# [GUIDE] Turning a Demo unit into a fully functional Retail Unit



## jovo55 (Aug 21, 2011)

These instructions will help you turn your HP TouchPad demo unit into a fully functional retail unit. You will be able to activate a new webOS account and have full access to the App Catalog.

I want to start by saying that I did not come up with these instructions all on my own. The first section of this was written by bluepoint951. The remainder was put together by myself, with testing help from a few other members. I thought it was necessary and useful to post a complete tutorial. Many thanks to bluepoint951 (for the instructions on bypassing activation), chekz (for the activation bypass tool), lalifeguards (for the US retail productSKU), and WebOS Internals (for Preware, Impostah, and all your homebrew needs).

On to the instructions&#8230;

*Step 1*

This first step removes the DEMO software, allows you to update to webOS 3.0.2, and keeps you from getting stuck on trying to register a webOS account.

You will need this file: 
Right click and Save as: http://onebluepoint.net/chekz-devicetool.zip or FileServe Download (again thanks to chekz)

Steps:

1. If you have not done so already, update to webOS 3.0.2
a.	To do this download this: http://palm.cdnetworks.net/rom/touchpad/p302r0d08012011/wifip302rod/webosdoctorp302hstnhwifi.jar

b.	Run the aforementioned file by double clicking (You must have Java installed; I did this on Windows 7 Ultimate 64-bit)
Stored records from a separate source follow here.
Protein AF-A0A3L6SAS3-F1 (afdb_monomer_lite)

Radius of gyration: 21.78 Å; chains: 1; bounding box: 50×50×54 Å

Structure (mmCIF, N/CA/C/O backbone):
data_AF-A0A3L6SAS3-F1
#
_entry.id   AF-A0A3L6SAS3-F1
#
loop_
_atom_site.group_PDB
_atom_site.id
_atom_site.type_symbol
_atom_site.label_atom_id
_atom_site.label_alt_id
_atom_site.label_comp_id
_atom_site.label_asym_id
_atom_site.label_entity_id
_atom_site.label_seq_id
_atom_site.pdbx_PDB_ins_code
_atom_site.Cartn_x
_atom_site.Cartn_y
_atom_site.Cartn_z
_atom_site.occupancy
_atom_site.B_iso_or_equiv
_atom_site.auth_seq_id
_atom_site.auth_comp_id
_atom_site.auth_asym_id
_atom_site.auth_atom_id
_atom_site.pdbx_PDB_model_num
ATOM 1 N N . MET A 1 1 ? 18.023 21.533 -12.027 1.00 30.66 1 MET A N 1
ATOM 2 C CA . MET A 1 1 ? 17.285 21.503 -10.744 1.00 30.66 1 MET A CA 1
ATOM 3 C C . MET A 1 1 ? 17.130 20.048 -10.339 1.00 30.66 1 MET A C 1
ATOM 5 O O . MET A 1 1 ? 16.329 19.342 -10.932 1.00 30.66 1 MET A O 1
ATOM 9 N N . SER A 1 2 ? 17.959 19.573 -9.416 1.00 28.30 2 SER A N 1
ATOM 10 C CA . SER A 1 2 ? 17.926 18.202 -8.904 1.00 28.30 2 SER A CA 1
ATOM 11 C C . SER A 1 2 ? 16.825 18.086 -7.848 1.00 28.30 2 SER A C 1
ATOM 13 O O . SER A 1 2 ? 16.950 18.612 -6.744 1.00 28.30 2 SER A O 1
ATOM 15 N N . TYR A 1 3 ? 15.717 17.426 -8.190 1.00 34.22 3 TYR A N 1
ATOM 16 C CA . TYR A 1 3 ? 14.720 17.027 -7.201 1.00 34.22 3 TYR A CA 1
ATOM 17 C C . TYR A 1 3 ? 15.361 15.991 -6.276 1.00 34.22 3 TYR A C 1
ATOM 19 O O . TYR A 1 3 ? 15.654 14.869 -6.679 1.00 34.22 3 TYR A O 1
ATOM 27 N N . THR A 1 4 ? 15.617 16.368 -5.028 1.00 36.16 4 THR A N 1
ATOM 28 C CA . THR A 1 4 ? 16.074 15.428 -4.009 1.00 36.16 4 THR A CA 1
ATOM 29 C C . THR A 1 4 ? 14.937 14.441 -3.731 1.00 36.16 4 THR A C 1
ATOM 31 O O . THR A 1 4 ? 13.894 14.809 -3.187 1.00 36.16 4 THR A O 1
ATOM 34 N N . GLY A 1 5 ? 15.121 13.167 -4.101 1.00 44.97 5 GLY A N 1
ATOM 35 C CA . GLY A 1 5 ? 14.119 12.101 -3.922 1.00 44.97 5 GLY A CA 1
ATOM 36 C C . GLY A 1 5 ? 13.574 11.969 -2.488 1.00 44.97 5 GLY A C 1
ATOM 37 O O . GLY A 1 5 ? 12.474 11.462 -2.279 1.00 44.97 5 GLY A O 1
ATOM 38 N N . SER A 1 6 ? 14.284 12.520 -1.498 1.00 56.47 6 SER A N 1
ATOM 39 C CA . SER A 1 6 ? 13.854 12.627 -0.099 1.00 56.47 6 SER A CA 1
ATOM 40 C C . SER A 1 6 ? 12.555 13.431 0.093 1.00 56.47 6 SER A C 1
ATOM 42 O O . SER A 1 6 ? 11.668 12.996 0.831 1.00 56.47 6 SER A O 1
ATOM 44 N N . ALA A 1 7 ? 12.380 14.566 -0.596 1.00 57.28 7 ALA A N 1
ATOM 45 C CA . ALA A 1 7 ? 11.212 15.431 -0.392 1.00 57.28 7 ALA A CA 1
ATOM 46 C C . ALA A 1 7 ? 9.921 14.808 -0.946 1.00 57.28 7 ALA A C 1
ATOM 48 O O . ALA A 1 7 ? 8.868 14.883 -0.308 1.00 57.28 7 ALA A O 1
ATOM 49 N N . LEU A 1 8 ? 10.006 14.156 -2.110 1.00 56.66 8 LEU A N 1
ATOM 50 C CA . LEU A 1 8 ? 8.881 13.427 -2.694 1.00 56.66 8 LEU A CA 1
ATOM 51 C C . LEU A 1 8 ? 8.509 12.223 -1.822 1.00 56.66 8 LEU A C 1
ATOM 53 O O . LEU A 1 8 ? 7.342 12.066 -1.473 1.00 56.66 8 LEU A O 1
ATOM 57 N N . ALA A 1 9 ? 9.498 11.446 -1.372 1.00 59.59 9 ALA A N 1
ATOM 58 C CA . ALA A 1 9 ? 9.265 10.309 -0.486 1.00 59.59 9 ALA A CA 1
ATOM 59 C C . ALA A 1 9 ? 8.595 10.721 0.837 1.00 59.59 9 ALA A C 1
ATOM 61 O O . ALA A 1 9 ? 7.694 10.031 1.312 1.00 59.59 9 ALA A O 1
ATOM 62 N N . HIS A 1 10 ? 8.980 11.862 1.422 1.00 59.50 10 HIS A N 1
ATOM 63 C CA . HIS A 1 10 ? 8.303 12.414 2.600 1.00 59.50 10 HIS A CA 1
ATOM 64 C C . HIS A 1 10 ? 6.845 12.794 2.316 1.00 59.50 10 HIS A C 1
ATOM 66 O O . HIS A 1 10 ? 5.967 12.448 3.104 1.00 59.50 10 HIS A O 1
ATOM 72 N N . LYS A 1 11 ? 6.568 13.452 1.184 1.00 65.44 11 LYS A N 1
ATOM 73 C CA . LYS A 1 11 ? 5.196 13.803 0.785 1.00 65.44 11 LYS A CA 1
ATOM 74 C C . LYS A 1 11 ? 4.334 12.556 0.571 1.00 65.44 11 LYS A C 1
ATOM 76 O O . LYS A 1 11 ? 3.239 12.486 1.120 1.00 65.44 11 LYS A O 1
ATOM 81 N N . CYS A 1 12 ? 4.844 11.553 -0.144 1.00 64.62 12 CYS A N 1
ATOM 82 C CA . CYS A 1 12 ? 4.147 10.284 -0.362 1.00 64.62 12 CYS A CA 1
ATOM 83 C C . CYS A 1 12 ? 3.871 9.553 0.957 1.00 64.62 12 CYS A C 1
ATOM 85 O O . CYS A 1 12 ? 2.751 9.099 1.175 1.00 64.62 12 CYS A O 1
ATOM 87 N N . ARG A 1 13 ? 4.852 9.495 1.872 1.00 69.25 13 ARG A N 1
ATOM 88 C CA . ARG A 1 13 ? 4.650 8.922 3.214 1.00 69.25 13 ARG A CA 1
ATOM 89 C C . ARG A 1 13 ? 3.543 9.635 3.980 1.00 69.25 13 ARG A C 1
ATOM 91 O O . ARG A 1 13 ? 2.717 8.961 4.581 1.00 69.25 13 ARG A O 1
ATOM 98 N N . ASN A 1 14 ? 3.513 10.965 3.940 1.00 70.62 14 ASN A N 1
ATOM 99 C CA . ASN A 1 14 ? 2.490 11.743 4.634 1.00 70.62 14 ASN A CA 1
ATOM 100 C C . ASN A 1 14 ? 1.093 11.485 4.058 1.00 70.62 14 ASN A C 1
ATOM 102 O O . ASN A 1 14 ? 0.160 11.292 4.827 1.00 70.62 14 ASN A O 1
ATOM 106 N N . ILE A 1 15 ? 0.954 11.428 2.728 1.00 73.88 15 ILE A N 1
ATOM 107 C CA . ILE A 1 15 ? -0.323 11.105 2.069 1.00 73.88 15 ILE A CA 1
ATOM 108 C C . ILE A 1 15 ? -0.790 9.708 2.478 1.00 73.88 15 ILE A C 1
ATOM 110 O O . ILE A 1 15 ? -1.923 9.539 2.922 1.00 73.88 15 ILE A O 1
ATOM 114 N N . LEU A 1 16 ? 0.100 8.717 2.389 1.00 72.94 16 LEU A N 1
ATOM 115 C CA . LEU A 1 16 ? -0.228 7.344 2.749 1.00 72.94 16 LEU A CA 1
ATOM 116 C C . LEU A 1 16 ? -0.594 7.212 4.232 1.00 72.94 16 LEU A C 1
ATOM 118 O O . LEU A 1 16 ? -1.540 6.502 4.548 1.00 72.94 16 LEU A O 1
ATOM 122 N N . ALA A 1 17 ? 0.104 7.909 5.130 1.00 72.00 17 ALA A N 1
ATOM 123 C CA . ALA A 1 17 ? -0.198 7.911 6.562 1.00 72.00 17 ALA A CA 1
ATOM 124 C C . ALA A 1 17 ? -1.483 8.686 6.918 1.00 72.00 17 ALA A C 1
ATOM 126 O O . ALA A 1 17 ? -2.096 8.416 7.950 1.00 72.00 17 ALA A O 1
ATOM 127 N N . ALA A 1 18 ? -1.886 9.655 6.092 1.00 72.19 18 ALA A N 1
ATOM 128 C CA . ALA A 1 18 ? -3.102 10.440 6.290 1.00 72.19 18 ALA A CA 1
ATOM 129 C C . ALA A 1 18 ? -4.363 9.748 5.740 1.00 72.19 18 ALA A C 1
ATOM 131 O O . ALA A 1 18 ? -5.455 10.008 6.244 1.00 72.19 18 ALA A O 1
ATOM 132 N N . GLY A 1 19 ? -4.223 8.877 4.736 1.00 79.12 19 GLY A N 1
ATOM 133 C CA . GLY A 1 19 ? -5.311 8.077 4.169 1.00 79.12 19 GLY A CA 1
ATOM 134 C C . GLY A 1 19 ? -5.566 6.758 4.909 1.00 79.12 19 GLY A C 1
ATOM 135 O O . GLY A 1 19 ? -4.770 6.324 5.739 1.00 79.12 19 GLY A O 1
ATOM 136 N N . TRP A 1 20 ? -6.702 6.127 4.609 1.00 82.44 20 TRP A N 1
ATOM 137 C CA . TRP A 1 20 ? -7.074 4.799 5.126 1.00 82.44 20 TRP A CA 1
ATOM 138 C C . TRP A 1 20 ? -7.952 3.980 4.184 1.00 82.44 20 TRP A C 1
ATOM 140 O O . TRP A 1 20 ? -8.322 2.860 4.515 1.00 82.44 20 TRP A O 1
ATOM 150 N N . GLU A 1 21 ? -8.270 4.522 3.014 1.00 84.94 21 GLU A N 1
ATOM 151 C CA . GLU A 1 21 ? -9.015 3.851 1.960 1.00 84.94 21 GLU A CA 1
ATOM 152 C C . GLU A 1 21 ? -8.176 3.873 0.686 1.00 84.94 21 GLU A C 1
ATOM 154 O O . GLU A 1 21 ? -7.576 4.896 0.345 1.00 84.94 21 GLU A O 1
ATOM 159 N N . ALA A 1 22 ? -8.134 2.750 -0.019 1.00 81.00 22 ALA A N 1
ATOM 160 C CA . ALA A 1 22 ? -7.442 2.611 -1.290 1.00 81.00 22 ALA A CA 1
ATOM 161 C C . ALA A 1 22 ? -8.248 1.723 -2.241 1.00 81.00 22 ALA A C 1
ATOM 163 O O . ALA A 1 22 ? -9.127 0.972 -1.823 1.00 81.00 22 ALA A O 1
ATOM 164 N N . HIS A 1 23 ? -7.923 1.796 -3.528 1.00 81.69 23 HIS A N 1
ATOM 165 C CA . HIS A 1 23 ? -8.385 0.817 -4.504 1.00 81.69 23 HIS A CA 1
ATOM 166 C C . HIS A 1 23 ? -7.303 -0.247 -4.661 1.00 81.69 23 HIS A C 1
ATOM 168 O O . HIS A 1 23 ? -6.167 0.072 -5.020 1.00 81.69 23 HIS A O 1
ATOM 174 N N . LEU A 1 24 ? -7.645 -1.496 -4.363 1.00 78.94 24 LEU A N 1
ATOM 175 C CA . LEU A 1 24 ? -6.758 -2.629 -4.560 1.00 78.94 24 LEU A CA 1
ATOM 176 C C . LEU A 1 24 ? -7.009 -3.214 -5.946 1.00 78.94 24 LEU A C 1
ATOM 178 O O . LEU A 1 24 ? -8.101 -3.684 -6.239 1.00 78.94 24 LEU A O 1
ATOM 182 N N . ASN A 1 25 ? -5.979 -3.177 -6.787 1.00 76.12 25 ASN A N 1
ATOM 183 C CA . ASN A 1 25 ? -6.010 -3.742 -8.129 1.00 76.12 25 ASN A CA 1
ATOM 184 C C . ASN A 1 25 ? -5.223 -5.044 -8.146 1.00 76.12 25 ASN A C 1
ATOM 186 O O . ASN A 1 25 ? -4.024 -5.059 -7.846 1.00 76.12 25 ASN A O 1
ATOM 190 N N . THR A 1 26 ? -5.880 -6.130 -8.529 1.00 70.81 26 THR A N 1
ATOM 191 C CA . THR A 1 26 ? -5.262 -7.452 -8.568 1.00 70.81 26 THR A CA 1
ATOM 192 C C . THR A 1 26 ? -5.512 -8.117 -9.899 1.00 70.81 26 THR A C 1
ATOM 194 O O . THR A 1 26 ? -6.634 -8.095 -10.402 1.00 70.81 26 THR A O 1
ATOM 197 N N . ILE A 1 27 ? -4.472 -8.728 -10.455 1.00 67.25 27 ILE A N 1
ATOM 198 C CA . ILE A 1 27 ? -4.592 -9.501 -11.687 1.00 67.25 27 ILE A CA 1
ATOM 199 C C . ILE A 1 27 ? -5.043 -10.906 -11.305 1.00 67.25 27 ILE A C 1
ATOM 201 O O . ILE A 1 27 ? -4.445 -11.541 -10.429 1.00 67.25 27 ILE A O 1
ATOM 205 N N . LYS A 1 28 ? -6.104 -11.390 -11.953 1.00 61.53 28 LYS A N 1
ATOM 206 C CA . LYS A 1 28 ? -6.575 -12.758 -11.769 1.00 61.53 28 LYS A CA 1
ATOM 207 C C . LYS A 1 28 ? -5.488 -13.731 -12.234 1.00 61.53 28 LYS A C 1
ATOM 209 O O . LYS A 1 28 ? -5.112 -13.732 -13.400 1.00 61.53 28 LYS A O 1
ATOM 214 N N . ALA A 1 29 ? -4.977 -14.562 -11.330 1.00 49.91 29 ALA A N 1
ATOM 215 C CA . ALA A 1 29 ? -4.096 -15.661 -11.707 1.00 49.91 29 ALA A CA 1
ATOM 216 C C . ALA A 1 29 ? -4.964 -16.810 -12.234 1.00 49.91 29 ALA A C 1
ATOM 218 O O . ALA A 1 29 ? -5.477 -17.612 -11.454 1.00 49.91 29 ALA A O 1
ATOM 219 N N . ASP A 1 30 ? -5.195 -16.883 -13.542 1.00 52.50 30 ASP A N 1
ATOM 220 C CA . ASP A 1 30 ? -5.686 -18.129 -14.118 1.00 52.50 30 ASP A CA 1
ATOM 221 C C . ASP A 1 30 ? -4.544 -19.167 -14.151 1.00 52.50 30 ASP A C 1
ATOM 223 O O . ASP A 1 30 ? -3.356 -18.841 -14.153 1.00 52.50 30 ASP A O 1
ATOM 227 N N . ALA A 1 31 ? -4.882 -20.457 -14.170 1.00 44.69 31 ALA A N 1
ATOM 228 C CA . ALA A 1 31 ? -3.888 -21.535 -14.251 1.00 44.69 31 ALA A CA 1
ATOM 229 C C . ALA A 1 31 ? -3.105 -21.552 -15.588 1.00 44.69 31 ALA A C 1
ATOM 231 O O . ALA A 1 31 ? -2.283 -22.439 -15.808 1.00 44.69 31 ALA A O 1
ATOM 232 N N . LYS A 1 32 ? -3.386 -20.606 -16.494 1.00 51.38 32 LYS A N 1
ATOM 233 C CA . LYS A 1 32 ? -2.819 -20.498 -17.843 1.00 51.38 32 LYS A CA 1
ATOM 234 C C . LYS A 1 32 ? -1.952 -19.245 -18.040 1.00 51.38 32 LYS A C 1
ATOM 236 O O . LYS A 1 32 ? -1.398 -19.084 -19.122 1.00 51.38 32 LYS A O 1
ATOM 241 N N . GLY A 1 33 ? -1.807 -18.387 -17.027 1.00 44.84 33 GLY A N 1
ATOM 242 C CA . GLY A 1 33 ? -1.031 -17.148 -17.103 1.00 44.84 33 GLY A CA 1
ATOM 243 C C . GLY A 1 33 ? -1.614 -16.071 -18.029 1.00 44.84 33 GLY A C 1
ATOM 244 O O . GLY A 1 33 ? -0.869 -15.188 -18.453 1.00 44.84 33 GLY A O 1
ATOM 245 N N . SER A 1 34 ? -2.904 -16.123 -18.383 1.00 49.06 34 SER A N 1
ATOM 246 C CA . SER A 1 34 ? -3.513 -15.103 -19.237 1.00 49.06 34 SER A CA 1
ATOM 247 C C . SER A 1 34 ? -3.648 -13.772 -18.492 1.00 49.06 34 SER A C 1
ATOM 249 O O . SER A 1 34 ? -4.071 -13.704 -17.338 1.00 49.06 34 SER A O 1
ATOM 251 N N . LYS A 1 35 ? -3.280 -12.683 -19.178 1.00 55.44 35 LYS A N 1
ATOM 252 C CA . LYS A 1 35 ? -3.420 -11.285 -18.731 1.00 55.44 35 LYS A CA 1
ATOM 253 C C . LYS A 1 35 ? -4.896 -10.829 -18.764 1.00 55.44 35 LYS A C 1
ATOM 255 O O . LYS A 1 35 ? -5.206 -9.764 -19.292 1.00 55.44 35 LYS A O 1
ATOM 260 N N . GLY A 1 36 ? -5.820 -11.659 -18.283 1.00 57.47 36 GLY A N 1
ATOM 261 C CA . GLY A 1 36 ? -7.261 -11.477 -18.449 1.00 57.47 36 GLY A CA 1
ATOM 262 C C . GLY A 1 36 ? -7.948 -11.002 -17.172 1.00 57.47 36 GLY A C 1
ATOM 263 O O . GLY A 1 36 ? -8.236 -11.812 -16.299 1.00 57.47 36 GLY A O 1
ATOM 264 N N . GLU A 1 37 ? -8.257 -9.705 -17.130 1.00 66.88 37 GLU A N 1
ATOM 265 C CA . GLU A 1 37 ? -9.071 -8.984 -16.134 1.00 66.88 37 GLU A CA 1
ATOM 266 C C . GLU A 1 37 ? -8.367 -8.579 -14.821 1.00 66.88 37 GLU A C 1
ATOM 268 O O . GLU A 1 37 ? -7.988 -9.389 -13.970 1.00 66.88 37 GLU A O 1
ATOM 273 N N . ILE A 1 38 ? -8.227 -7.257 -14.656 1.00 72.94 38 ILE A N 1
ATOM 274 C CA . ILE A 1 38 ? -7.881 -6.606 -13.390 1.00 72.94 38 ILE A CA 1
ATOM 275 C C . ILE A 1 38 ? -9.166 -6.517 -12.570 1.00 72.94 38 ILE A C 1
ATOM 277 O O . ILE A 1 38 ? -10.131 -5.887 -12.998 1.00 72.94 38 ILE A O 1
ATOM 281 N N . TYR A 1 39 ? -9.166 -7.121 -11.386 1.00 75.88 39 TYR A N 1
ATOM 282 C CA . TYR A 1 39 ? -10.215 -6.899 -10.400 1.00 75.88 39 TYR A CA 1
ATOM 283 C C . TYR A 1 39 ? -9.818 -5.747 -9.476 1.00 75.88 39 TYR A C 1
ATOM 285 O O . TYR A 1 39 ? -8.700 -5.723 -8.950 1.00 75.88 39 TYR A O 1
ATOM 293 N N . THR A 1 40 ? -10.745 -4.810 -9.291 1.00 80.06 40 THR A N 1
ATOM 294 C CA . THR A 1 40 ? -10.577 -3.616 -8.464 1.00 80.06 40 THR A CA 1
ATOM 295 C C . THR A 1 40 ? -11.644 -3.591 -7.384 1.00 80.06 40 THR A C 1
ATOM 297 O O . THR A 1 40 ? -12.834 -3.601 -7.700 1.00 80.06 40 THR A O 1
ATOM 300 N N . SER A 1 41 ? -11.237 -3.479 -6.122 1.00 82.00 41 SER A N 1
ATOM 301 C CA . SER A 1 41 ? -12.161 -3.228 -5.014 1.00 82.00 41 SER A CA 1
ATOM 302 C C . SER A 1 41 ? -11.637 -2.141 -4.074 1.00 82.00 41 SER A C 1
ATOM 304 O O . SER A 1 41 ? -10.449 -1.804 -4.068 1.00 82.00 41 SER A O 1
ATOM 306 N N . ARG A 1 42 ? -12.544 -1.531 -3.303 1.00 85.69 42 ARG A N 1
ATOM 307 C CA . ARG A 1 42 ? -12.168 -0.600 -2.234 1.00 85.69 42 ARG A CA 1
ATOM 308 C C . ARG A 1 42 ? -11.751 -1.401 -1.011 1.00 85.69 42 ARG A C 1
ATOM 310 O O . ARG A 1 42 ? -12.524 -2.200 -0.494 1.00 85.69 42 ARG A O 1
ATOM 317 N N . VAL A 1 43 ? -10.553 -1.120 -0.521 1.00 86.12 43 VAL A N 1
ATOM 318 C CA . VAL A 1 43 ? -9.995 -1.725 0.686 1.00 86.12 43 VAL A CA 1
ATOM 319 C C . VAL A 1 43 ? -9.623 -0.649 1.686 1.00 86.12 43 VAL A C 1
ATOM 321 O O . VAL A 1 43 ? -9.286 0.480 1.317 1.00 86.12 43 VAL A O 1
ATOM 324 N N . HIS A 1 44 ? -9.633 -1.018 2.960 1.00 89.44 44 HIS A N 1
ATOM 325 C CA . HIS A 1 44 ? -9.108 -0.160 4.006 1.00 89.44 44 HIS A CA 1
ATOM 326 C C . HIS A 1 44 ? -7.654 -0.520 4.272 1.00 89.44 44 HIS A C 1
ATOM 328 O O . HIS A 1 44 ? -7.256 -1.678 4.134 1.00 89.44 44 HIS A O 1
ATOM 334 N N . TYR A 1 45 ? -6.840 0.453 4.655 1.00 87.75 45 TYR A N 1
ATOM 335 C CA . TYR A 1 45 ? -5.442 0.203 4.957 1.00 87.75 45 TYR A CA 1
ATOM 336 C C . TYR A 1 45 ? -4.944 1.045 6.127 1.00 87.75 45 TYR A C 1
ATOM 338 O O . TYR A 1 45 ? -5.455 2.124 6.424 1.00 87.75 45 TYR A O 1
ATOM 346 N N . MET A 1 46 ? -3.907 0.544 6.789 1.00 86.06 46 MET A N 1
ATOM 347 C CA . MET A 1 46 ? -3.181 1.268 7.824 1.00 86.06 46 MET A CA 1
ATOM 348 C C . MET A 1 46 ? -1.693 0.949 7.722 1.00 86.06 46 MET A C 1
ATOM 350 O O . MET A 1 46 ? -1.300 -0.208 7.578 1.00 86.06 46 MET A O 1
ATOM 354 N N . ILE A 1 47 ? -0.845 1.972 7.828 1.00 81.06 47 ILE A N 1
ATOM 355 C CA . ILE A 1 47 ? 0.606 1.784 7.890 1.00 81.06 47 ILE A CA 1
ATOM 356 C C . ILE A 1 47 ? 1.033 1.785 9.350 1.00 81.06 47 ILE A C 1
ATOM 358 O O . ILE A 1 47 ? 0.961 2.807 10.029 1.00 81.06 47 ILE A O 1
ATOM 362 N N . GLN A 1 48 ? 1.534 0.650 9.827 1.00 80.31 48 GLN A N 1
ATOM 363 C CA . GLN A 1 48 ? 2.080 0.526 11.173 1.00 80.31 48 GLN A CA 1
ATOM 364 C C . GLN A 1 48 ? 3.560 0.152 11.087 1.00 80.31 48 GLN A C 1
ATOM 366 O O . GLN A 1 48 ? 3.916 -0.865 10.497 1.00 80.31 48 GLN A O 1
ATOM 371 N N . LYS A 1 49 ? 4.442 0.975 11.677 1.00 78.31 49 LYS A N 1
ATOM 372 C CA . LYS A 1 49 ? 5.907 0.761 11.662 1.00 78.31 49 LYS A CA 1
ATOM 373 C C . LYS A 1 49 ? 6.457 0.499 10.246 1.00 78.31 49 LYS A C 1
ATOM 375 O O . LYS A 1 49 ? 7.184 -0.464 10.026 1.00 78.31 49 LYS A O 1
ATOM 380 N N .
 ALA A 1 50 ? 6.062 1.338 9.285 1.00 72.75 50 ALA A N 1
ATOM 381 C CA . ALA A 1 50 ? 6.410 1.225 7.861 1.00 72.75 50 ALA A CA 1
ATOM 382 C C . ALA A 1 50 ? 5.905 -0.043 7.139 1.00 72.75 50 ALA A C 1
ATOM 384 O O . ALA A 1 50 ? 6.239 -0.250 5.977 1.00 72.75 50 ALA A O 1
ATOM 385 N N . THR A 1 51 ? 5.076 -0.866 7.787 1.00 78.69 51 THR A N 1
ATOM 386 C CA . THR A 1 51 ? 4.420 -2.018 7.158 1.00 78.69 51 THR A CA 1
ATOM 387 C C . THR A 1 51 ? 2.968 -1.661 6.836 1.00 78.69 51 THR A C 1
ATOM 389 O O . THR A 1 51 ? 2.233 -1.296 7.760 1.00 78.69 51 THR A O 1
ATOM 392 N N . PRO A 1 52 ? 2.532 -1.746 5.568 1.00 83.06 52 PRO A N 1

c.	Continue thru the setup until you get to the step where you are asked to connect your device with a USB cable. ***Do not connect your TouchPad at this step***

d.	On your TouchPad shut down the tablet (you should be able to do this by holding the power option for a few seconds and selecting the "Shut Down" option. If you can't get that to come up you can force a restart by holding the "Home" button and power button at the same time for apx 5-10sec).

e.	Restart/Start-up you device holding the Power button and the Volume Up button (This boots the device into Recovery Mode). You will know if you are successful when you see the USB logo on your screen.

f.	Connect your TouchPad to your computer; on screen you should be able to hit the next button to allow your device to be updated.
g.	Allow 10-15min for the application to finish; at the end it will tell you the device is resetting. You will see a small HP logo on your TouchPad, disconnect the USB from your computer.

h.	Once the upgrade is complete and has loaded you can attempt to login or create and account but if you have a demo unit; you won't be able to register. [aka ERROR CODE: PalmS3036]

2. Power down your TouchPad (see step 1d for help if needed).

3. Hold down the Power and Volume Up button to allow your device to boot into Recovery Mode. You should see a USB logo on screen. (see step 1e for help if needed)

4. On your desktop, unzip the chekz-devicetool.zip file. You might want to copy this un-zipped file to your C: drive to make the next step easier.

5. You will need to open a Command Prompt (for Vista and/or Win7 you might need to run as Administrator by right clicking on the icon in your Start>Programs>Accessories folder)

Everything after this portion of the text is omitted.